A development of superconducting differential double contour interferometer

TL;DR

This paper introduces a superconducting differential double contour interferometer (DDCI) designed for ultra-sensitive magnetic flux detection and qubit readout, potentially surpassing traditional SQUIDs in sensitivity near quantum transition points.

Contribution

The paper develops and analyzes a new superconducting interferometer with unique step-like responses, enhancing flux detection capabilities in quantum computing applications.

Findings

DDCI exhibits step-like changes in critical current and voltage.

Potential to outperform traditional SQUIDs near quantum transition points.
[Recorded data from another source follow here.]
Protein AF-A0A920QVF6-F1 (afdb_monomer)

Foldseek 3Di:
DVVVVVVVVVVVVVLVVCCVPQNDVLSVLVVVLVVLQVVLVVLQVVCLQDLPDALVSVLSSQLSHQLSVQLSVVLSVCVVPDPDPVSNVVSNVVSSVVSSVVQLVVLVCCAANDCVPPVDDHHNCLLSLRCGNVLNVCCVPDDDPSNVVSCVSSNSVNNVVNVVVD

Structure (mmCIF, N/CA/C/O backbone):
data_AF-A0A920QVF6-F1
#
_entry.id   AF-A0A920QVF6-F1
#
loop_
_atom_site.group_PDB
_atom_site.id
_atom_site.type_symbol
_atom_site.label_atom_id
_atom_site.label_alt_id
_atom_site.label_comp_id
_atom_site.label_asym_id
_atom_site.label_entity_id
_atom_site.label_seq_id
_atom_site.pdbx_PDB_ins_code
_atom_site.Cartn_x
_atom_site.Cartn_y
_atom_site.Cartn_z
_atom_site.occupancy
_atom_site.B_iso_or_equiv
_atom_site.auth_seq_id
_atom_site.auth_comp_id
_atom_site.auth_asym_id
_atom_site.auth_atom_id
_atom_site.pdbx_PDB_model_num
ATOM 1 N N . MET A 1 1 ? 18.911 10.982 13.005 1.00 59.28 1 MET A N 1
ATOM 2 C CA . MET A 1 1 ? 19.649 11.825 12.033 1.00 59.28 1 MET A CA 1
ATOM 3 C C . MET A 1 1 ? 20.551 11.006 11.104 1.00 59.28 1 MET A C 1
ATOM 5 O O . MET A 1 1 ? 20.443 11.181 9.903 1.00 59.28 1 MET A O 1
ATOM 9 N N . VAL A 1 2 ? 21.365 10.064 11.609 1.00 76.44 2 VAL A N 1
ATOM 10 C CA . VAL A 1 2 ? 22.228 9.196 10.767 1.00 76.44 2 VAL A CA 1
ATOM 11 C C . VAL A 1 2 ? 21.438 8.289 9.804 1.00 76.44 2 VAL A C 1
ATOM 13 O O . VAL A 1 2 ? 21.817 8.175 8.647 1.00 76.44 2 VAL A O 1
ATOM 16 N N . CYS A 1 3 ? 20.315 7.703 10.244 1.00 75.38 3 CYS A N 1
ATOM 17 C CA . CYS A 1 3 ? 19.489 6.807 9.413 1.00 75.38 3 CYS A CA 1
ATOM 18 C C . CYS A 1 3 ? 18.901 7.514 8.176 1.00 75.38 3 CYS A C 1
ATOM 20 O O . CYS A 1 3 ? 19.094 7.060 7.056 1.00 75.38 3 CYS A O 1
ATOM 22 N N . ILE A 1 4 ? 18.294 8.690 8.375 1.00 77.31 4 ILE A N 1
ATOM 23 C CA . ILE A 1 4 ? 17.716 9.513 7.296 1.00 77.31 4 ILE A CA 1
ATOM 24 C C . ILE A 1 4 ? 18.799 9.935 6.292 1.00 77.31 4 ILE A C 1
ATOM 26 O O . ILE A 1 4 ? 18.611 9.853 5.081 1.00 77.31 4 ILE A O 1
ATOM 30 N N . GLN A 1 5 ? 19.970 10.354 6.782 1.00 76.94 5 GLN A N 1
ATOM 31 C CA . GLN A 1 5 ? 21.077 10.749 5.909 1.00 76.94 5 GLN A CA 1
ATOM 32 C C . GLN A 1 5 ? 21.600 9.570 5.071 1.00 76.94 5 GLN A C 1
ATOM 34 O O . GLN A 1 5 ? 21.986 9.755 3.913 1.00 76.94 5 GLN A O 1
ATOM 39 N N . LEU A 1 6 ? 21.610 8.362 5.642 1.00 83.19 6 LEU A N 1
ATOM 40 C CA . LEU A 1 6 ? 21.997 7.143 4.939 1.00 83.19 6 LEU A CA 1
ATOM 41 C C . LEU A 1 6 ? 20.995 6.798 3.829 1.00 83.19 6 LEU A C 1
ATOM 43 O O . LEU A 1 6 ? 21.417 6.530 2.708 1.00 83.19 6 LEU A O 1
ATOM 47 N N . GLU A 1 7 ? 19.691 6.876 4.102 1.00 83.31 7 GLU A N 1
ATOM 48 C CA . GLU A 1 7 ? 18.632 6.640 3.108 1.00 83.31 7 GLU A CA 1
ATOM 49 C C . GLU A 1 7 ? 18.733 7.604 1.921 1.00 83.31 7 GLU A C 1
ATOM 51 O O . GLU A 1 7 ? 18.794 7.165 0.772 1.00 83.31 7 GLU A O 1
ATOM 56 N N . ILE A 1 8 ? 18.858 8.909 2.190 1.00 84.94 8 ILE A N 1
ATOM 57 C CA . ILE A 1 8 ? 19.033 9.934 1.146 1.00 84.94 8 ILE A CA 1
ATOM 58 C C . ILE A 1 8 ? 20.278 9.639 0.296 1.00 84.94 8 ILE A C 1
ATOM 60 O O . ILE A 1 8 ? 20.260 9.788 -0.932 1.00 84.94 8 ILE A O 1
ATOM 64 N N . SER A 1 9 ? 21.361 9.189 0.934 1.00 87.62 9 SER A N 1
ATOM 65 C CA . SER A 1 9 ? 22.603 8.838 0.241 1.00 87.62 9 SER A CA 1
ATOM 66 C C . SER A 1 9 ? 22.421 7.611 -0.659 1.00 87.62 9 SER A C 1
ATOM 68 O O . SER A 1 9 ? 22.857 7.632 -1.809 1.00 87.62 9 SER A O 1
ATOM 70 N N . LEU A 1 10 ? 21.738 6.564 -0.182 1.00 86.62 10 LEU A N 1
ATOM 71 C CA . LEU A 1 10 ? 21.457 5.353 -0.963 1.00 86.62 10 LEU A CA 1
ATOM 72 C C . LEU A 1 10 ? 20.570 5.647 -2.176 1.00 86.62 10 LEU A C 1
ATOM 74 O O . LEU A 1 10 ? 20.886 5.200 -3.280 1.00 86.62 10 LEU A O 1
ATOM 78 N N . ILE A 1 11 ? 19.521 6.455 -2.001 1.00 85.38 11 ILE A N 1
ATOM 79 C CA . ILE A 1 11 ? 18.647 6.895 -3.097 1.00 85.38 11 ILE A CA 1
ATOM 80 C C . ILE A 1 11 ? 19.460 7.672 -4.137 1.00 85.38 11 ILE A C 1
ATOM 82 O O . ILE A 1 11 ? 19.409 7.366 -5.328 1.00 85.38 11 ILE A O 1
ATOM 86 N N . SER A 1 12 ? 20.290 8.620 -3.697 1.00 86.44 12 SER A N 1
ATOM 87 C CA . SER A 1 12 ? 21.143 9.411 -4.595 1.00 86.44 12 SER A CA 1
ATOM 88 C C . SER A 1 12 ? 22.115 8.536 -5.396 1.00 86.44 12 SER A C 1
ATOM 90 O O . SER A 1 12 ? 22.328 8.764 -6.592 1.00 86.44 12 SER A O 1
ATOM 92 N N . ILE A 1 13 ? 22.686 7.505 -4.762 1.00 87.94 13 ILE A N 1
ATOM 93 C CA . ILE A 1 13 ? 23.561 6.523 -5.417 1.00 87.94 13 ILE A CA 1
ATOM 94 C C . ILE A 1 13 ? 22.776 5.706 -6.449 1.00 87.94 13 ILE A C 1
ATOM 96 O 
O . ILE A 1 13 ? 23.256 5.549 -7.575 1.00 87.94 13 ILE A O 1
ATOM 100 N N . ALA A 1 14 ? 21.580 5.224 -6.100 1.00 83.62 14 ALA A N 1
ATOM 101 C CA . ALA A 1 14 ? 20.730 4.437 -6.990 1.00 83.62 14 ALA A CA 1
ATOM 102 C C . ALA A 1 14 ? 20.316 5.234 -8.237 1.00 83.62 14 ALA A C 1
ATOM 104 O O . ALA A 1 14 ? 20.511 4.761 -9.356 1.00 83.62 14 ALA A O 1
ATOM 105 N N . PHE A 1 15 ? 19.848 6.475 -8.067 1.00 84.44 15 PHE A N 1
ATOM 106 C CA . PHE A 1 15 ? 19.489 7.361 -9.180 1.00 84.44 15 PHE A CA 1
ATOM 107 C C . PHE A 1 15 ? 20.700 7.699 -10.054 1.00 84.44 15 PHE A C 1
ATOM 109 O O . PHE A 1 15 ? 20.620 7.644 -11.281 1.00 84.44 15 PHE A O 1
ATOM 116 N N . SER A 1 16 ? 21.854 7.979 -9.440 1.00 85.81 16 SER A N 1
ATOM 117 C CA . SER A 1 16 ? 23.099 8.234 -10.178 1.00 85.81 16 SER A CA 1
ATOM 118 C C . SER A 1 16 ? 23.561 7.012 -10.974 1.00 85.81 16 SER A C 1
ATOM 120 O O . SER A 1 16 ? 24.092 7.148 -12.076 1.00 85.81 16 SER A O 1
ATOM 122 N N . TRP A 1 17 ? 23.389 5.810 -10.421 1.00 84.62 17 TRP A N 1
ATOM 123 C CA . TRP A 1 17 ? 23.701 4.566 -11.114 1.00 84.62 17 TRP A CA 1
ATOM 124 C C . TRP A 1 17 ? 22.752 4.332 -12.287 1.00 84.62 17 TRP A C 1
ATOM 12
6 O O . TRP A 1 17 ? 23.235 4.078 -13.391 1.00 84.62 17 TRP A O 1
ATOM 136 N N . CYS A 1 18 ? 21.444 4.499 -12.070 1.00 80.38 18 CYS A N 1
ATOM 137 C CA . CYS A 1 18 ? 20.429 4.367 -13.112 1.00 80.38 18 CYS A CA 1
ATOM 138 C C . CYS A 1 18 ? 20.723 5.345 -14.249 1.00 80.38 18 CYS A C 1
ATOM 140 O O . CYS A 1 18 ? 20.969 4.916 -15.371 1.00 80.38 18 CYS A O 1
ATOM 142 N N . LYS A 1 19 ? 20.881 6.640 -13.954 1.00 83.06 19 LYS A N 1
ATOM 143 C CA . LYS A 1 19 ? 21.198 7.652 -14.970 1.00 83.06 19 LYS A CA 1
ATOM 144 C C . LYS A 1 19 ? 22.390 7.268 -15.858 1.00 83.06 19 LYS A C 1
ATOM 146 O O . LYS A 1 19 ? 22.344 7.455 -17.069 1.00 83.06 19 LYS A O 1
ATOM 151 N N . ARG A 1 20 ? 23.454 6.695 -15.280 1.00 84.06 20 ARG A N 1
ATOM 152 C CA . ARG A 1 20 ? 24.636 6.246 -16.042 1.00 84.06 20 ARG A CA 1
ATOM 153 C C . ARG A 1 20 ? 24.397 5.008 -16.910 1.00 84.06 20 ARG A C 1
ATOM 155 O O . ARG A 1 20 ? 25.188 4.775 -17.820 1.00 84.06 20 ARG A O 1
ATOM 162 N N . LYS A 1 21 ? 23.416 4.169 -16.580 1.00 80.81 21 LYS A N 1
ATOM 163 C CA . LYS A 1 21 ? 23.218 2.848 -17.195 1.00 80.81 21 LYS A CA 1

Effective in detecting flux changes caused by quantum and thermal fluctuations.

Abstract

We study operation of a new device, the superconducting differential double contour interferometer (DDCI), in application for the ultra sensitive detection of magnetic flux and for digital read out of the state of the superconducting flux qubit. DDCI consists of two superconducting contours weakly coupled by Josephson Junctions. In such a device a change of the critical current and the voltage happens in a step-like manner when the angular momentum quantum number changes in one of the two contours. The DDCI may outperform traditional Superconducting Quantum Interference Devices when the change of the quantum number occurs in a narrow magnetic field region near the half of the flux quantum due to thermal fluctuations, quantum fluctuations, or the switching a loop segment in the normal state for a while by short pulse of an external current.